Modernisasi dalam kisah di cerpen tersebut yang pada mulanya menjadi solusi kemudian dipandang korup dan bahkan berbalik mengambinghitamkan sang roh penghuni trembesi yang sesungguhnya semata takhayul bagi nalar modern.
Eksistensi agama, klenik, dan modernisasi berkelindan dalam cerpen Dawam ini dengan menampilkan paradoks dan ironi yang justru mengorbankan eksistensi dan citra ketiganya. Solusi modernis menimbulkan skandal dan polemis.
Ijtihad di kampung Betawi
Di sebuah kampung Muslim tradisional Betawi, Usama tinggal dan memelihara anjing. Para tetangga Usama merasa terganggu. Mereka berpandangan bahwa anjing adalah najis. Anjing difungsikan oleh Usama sebagai penjaga hewan ternaknya dari aksi permalingan. Sebelumnya Usama telah berkonsultasi tentang hukum memelihara anjing kepada ulama besar HAMKA. Sang ulama tak melarangnya. Demikianlah kisah dalam cerpen Dawam berjudul "Anjing yang Masuk Surga".
Dalam cerpen ini dikemukakan contoh "kontroversial" kaum Muslim di beberapa tempat memelihara anjing. "Di Minangkabau, memelihara anjing sudah biasa. Bahkan, ulama-ulama juga memelihara anjing. Sebagian orang kampung memelihara anjing untuk berburu babi di hutan. Bahkan, Pesantren Putri Padang Panjang, Rahmah el Yunusiyah, itu separuh penghuninya adalah anjing," kata ulama asal Minang itu. "Di Mekkah, banyak penduduk yang memelihara anjing," ujarnya lagi. Dikemukakan dalam cerpen ini bahwa yang najis adalah liur anjing gila. Juga dikisahkan tentang Al Quran yang menceritakan anjing yang masuk surga.
Muncul "insiden sosial" tatkala anjing peliharaan Usama menerkam dan menggigit warga yang diduga hendak mencuri hewan ternak dan barang belanjaannya. Usama berpendapat, anjingnya hanya menggigit maling. Anjing hanya menjalani tugasnya dan tak berdusta.

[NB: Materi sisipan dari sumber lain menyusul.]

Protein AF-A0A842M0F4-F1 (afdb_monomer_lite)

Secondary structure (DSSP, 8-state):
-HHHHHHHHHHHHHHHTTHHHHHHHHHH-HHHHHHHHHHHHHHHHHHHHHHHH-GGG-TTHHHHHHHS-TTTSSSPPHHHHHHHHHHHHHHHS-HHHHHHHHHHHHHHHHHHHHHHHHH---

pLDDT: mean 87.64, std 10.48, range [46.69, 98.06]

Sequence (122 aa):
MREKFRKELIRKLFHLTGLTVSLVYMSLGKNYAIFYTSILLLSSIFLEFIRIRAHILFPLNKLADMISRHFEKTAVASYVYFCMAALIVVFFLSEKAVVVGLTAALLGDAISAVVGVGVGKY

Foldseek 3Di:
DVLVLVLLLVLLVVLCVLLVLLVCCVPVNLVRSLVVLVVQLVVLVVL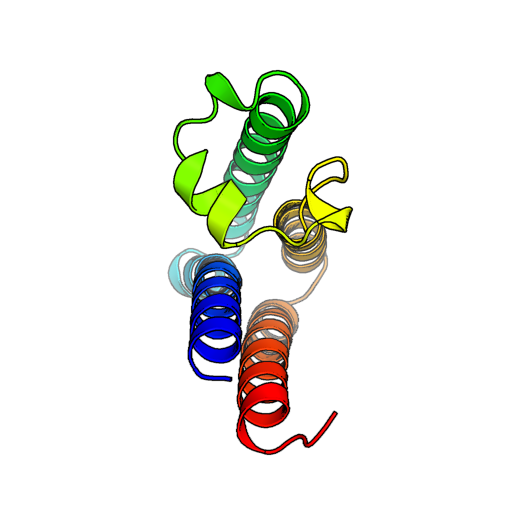QVCQQVPLVPRPCSVVCVSNDDPVCSNPRDPVNVVSVVLNVCSVPHDSVCSNCVSVCVSVVVSVCSNCCVPVNPD

Structure (mmCIF, N/CA/C/O backbone):
data_AF-A0A842M0F4-F1
#
_entry.id   AF-A0A842M0F4-F1
#
loop_
_atom_site.group_PDB
_atom_site.id
_atom_site.type_symbol
_atom_site.label_atom_id
_atom_site.label_alt_id
_atom_site.label_comp_id
_atom_site.label_asym_id
_atom_site.label_entity_id
_atom_site.label_seq_id
_atom_site.pdbx_PDB_ins_code
_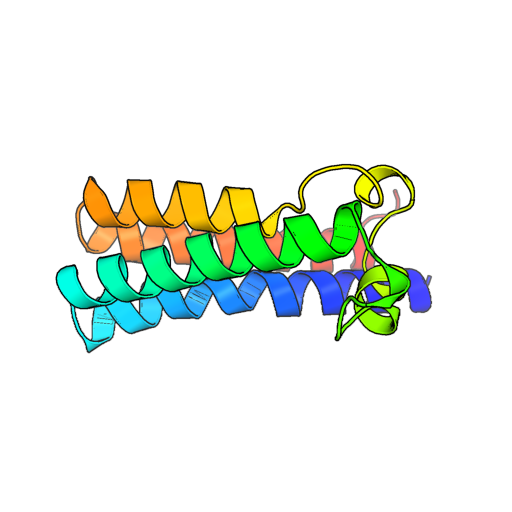atom_site.Cartn_x
_atom_site.Cartn_y
_atom_site.Cartn_z
_atom_site.occupancy
_atom_site.B_iso_or_equiv
_atom_site.auth_seq_id
_atom_site.auth_comp_id
_atom_site.auth_asym_id
_atom_site.auth_atom_id
_atom_site.pdbx_PDB_model_num
ATOM 1 N N . MET A 1 1 ? 9.171 -21.811 -14.208 1.00 62.41 1 MET A N 1
ATOM 2 C CA . MET A 1 1 ? 8.224 -22.006 -13.084 1.00 62.41 1 MET A CA 1
ATOM 3 C C . MET A 1 1 ? 8.724 -21.337 -11.799 1.00 62.41 1 MET A C 1
ATOM 5 O O . MET A 1 1 ? 8.073 -20.418 -11.325 1.00 62.41 1 MET A O 1
ATOM 9 N N . ARG A 1 2 ? 9.927 -21.684 -11.310 1.00 76.50 2 ARG A N 1
ATOM 10 C CA . ARG A 1 2 ? 10.517 -21.132 -10.070 1.00 76.50 2 ARG A CA 1
ATOM 11 C C . ARG A 1 2 ? 10.677 -19.602 -10.044 1.00 76.50 2 ARG A C 1
ATOM 13 O O . ARG A 1 2 ? 10.407 -18.976 -9.027 1.00 76.50 2 ARG A O 1
ATOM 20 N N . GLU A 1 3 ? 11.073 -18.989 -11.161 1.00 79.00 3 GLU A N 1
ATOM 21 C CA . GLU A 1 3 ? 11.254 -17.529 -11.236 1.00 79.00 3 GLU A CA 1
ATOM 22 C C . GLU A 1 3 ? 9.923 -16.759 -11.239 1.00 79.00 3 GLU A C 1
ATOM 24 O O . GLU A 1 3 ? 9.802 -15.751 -10.546 1.00 79.00 3 GLU A O 1
ATOM 29 N N . LYS A 1 4 ? 8.906 -17.261 -11.959 1.00 78.00 4 LYS A N 1
ATOM 30 C CA . LYS A 1 4 ? 7.543 -16.699 -11.939 1.00 78.00 4 LYS A CA 1
ATOM 31 C C . LYS A 1 4 ? 6.952 -16.760 -10.528 1.00 78.00 4 LYS A C 1
ATOM 33 O O . LYS A 1 4 ? 6.432 -15.761 -10.049 1.00 78.00 4 LYS A O 1
ATOM 38 N N . PHE A 1 5 ? 7.125 -17.894 -9.845 1.00 82.81 5 PHE A N 1
ATOM 39 C CA . PHE A 1 5 ? 6.719 -18.064 -8.450 1.00 82.81 5 PHE A CA 1
ATOM 40 C C . PHE A 1 5 ? 7.428 -17.076 -7.514 1.00 82.81 5 PHE A C 1
ATOM 42 O O . PHE A 1 5 ? 6.775 -16.394 -6.732 1.00 82.81 5 PHE A O 1
ATOM 49 N N . ARG A 1 6 ? 8.754 -16.911 -7.643 1.00 83.81 6 ARG A N 1
ATOM 50 C CA . ARG A 1 6 ? 9.516 -15.941 -6.837 1.00 83.81 6 ARG A CA 1
ATOM 51 C C . ARG A 1 6 ? 9.055 -14.497 -7.063 1.00 83.81 6 ARG A C 1
ATOM 53 O O . ARG A 1 6 ? 8.902 -13.759 -6.097 1.00 83.81 6 ARG A O 1
ATOM 60 N N . LYS A 1 7 ? 8.844 -14.091 -8.320 1.00 83.44 7 LYS A N 1
ATOM 61 C CA . LYS A 1 7 ? 8.359 -12.743 -8.667 1.00 83.44 7 LYS A CA 1
ATOM 62 C C . LYS A 1 7 ? 6.974 -12.475 -8.077 1.00 83.44 7 LYS A C 1
ATOM 64 O O . LYS A 1 7 ? 6.762 -11.417 -7.494 1.00 83.44 7 LYS A O 1
ATOM 69 N N . GLU A 1 8 ? 6.068 -13.447 -8.167 1.00 84.19 8 GLU A N 1
ATOM 70 C CA . GLU A 1 8 ? 4.730 -13.323 -7.589 1.00 84.19 8 GLU A CA 1
ATOM 71 C C . GLU A 1 8 ? 4.774 -13.246 -6.056 1.00 84.19 8 GLU A C 1
ATOM 73 O O . GLU A 1 8 ? 4.127 -12.378 -5.475 1.00 84.19 8 GLU A O 1
ATOM 78 N N . LEU A 1 9 ? 5.602 -14.065 -5.397 1.00 84.75 9 LEU A N 1
ATOM 79 C CA . LEU A 1 9 ? 5.798 -13.986 -3.946 1.00 84.75 9 LEU A CA 1
ATOM 80 C C . LEU A 1 9 ? 6.294 -12.610 -3.498 1.00 84.75 9 LEU A C 1
ATOM 82 O O . LEU A 1 9 ? 5.744 -12.043 -2.559 1.00 84.75 9 LEU A O 1
ATOM 86 N N . ILE A 1 10 ? 7.297 -12.051 -4.181 1.00 85.94 10 ILE A N 1
ATOM 87 C CA . ILE A 1 10 ? 7.806 -10.708 -3.872 1.00 85.94 10 ILE A CA 1
ATOM 88 C C . ILE A 1 10 ? 6.682 -9.678 -4.021 1.00 85.94 10 ILE A C 1
ATOM 90 O O . ILE A 1 10 ? 6.472 -8.870 -3.120 1.00 85.94 10 ILE A O 1
ATOM 94 N N . ARG A 1 11 ? 5.907 -9.741 -5.109 1.00 83.44 11 ARG A N 1
ATOM 95 C CA . ARG A 1 11 ? 4.771 -8.838 -5.345 1.00 83.44 11 ARG A CA 1
ATOM 96 C C . ARG A 1 11 ? 3.749 -8.890 -4.206 1.00 83.44 11 ARG A C 1
ATOM 98 O O . ARG A 1 11 ? 3.267 -7.848 -3.770 1.00 83.44 11 ARG A O 1
ATOM 105 N N . LYS A 1 12 ? 3.454 -10.085 -3.691 1.00 88.31 12 LYS A N 1
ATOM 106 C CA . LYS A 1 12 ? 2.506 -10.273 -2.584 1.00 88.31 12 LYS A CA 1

Wacana "ijtihad" terhadap anjing dalam cerpen ini amat riskan di kalangan Muslim meski telah didukung oleh sejumlah riwayat dan argumentasi yang meyakinkan. Ini tak semata murni soal kebenaran hukum, tetapi terkait pula dengan sikap kehati-hatian terhadap perkara yang berpotensi menimbulkan pelanggaran hukum yang tak ringan. Liur anjing adalah najis besar (mughaladhah) bagi kalangan Muslim.
"Cerpen agamis"
Dua cerpen Dawam tersebut dan beberapa cerpennya yang lain bertendensi agamis-formal atau dakwah agama yang lugas-eksplisit mengemukakan isu dan problem syariat bercorak puritan maupun "liberal".

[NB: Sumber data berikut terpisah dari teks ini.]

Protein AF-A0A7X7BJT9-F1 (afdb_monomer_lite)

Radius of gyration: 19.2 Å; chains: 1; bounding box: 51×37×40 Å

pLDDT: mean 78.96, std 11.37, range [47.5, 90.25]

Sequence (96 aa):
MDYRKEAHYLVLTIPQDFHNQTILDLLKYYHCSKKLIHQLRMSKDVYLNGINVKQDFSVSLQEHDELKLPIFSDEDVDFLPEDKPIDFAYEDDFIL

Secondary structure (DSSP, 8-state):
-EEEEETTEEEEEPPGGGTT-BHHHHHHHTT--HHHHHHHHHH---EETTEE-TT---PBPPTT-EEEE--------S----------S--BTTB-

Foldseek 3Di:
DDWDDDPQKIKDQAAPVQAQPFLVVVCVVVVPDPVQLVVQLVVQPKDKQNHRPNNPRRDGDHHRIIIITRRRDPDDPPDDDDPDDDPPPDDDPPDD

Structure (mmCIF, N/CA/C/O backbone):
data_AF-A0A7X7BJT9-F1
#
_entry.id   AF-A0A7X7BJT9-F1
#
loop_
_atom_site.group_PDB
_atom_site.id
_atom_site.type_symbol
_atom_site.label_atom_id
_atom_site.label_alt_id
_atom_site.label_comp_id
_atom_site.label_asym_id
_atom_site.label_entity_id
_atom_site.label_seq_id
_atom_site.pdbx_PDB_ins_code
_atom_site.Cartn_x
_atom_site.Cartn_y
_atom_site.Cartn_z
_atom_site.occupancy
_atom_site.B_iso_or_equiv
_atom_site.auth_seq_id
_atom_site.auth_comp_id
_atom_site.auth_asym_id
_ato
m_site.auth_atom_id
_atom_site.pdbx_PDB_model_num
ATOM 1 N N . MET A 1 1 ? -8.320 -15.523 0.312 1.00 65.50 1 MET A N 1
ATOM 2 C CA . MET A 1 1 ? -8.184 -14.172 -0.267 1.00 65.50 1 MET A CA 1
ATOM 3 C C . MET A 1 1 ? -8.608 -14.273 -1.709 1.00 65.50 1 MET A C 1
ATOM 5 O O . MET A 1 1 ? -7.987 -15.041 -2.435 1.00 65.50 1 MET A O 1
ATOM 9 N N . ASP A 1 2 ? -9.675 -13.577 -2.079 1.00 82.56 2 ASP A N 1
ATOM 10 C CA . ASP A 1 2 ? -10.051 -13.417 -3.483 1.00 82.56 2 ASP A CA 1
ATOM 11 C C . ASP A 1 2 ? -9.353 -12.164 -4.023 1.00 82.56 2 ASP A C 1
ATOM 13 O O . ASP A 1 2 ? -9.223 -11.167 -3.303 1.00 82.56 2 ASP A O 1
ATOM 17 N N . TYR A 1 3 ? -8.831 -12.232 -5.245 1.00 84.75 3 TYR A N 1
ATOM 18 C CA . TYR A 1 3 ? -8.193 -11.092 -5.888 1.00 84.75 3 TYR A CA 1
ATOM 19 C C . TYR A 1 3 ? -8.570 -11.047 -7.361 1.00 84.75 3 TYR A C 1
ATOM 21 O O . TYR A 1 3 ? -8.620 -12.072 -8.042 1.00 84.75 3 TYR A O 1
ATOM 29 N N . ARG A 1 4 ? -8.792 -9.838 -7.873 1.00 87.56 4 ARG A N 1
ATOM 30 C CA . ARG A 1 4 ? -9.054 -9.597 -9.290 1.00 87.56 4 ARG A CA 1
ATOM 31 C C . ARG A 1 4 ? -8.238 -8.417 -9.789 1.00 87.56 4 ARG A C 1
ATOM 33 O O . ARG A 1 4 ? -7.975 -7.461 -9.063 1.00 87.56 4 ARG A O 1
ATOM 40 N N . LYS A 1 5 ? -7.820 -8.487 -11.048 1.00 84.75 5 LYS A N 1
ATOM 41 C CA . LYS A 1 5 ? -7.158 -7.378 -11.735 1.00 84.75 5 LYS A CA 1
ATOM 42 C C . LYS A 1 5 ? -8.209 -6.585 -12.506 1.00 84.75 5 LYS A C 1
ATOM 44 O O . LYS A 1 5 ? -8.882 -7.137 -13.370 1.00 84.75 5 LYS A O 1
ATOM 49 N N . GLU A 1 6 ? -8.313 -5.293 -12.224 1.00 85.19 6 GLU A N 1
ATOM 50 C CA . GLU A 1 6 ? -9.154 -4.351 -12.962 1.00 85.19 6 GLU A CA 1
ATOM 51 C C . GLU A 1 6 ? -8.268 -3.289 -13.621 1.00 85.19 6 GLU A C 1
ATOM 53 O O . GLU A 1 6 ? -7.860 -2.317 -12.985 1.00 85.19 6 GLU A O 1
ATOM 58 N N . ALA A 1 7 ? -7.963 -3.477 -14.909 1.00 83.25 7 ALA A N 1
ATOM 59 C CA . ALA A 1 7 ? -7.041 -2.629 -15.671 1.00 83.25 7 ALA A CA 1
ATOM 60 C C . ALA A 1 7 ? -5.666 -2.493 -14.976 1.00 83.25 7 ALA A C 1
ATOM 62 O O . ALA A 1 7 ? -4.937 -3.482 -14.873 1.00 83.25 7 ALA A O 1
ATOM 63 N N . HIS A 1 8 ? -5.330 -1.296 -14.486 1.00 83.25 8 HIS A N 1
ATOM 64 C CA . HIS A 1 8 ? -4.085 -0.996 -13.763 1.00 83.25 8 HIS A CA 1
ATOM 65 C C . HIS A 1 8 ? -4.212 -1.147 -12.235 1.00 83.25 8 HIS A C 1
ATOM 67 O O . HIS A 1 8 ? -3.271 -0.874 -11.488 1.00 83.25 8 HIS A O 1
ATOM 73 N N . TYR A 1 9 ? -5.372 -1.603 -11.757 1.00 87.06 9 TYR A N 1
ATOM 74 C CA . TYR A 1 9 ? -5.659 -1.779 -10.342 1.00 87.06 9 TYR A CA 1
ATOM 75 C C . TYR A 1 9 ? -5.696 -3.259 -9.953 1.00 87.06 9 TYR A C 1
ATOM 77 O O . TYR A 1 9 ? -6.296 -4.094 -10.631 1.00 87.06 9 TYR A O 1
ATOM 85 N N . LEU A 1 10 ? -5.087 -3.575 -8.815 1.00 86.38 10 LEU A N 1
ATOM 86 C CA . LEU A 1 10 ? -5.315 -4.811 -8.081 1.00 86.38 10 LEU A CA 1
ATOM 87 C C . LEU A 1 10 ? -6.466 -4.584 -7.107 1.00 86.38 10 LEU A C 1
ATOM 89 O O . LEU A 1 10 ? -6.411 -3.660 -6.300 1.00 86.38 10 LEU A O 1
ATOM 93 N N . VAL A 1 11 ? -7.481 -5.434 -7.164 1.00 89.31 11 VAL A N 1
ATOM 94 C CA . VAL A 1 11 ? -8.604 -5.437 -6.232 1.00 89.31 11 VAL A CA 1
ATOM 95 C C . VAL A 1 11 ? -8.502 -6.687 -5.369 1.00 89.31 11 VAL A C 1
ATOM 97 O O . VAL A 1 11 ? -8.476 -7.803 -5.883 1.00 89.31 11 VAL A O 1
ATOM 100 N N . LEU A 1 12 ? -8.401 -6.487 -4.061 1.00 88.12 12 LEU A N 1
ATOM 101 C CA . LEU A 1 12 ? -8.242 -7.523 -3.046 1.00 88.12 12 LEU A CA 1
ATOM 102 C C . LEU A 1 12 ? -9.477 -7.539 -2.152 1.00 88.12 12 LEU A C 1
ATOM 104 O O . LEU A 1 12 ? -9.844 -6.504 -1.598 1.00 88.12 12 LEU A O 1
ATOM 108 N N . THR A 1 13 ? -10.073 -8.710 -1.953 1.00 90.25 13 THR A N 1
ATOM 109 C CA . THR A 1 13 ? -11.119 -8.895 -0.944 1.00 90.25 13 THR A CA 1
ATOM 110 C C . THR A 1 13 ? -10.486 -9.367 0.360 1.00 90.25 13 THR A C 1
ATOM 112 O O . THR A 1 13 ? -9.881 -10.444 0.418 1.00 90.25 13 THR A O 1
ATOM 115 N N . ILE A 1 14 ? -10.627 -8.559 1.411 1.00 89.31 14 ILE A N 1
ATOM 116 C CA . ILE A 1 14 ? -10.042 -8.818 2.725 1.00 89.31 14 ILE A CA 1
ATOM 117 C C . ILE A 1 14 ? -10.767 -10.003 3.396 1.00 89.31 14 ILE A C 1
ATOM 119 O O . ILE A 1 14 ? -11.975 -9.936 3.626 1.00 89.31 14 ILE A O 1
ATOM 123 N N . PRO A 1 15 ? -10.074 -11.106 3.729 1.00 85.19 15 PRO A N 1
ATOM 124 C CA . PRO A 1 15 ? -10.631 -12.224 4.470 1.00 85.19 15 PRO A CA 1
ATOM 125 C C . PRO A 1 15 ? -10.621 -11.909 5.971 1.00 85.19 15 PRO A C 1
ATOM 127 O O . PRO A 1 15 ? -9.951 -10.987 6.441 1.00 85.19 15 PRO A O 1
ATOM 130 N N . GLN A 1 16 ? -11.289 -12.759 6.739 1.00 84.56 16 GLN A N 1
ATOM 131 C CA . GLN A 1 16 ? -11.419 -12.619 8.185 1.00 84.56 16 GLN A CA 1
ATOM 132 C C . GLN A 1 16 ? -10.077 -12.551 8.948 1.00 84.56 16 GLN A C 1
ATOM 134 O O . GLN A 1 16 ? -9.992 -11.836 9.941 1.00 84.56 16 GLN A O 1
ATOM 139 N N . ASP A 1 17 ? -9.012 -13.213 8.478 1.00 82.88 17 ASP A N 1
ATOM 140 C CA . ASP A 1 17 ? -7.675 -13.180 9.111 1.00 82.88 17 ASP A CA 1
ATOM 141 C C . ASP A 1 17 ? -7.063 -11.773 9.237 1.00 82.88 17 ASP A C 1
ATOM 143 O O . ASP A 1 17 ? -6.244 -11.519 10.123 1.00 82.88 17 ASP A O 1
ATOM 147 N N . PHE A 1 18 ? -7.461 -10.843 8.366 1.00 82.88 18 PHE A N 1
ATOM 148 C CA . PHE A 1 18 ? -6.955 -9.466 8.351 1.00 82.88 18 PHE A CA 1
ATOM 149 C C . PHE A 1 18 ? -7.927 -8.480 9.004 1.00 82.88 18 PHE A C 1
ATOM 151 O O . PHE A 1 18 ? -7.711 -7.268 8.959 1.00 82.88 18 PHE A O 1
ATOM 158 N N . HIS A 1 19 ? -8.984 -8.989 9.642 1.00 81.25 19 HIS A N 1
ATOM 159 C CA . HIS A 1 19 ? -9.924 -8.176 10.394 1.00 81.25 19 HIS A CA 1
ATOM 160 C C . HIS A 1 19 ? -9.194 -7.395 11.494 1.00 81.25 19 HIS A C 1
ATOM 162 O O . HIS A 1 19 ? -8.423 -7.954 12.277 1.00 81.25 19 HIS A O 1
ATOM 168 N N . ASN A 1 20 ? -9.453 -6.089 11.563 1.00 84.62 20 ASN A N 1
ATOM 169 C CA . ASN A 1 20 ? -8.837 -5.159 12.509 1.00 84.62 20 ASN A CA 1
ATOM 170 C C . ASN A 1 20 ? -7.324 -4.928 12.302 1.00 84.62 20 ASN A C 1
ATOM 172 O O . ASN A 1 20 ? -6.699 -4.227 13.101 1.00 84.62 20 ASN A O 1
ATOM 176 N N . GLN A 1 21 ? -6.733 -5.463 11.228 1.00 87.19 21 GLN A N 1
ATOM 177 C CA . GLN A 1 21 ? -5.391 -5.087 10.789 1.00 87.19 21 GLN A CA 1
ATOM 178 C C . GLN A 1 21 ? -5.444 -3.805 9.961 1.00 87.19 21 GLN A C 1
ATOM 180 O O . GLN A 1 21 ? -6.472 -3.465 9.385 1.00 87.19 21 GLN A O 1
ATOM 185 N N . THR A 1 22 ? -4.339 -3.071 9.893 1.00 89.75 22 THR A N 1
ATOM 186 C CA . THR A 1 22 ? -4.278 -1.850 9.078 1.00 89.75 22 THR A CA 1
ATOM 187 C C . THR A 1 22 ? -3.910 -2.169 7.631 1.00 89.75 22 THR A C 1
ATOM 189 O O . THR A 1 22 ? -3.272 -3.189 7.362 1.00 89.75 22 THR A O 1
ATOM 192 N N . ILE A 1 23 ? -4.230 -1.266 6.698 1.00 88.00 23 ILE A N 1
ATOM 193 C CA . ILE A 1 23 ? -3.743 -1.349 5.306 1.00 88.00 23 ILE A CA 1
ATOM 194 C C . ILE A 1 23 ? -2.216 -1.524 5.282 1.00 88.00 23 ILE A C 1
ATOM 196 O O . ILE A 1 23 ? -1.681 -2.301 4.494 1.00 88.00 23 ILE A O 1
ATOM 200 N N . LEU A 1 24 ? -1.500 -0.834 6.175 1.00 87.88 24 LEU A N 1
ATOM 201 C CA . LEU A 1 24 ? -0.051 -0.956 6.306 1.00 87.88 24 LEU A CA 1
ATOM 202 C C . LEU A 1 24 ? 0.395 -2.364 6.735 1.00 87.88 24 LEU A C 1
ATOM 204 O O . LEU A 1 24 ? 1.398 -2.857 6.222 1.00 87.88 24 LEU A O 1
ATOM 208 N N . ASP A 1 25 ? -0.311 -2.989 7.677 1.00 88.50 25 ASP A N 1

Sebagai figur yang lebih menonjol keintelektualan Islamnya, sejumlah cerpen Dawam tersebut beririsan dengan pemikiran Islam modernisnya. Bagi pemikir Islam segenerasinya, yang Dawam lakukan dalam cerpen-cerpennya itu merupakan praktik yang langka. Gus Dur yang tampak tradisionalis dan Cak Nur yang dikenal kental modernisnya tak melakukan hal serupa. Kuntowijoyo memang banyak menulis cerpen, tetapi bercorak sosial, dan jauh dari corak agamis-formal.
Kenapa Dawam menyampaikan kritik keagamaannya melalui cerpen? Apakah karya intelektual-ilmiahnya kurang memadai mewadahi misi pemikiran dan pembaruan Islam yang telah ia tempuh?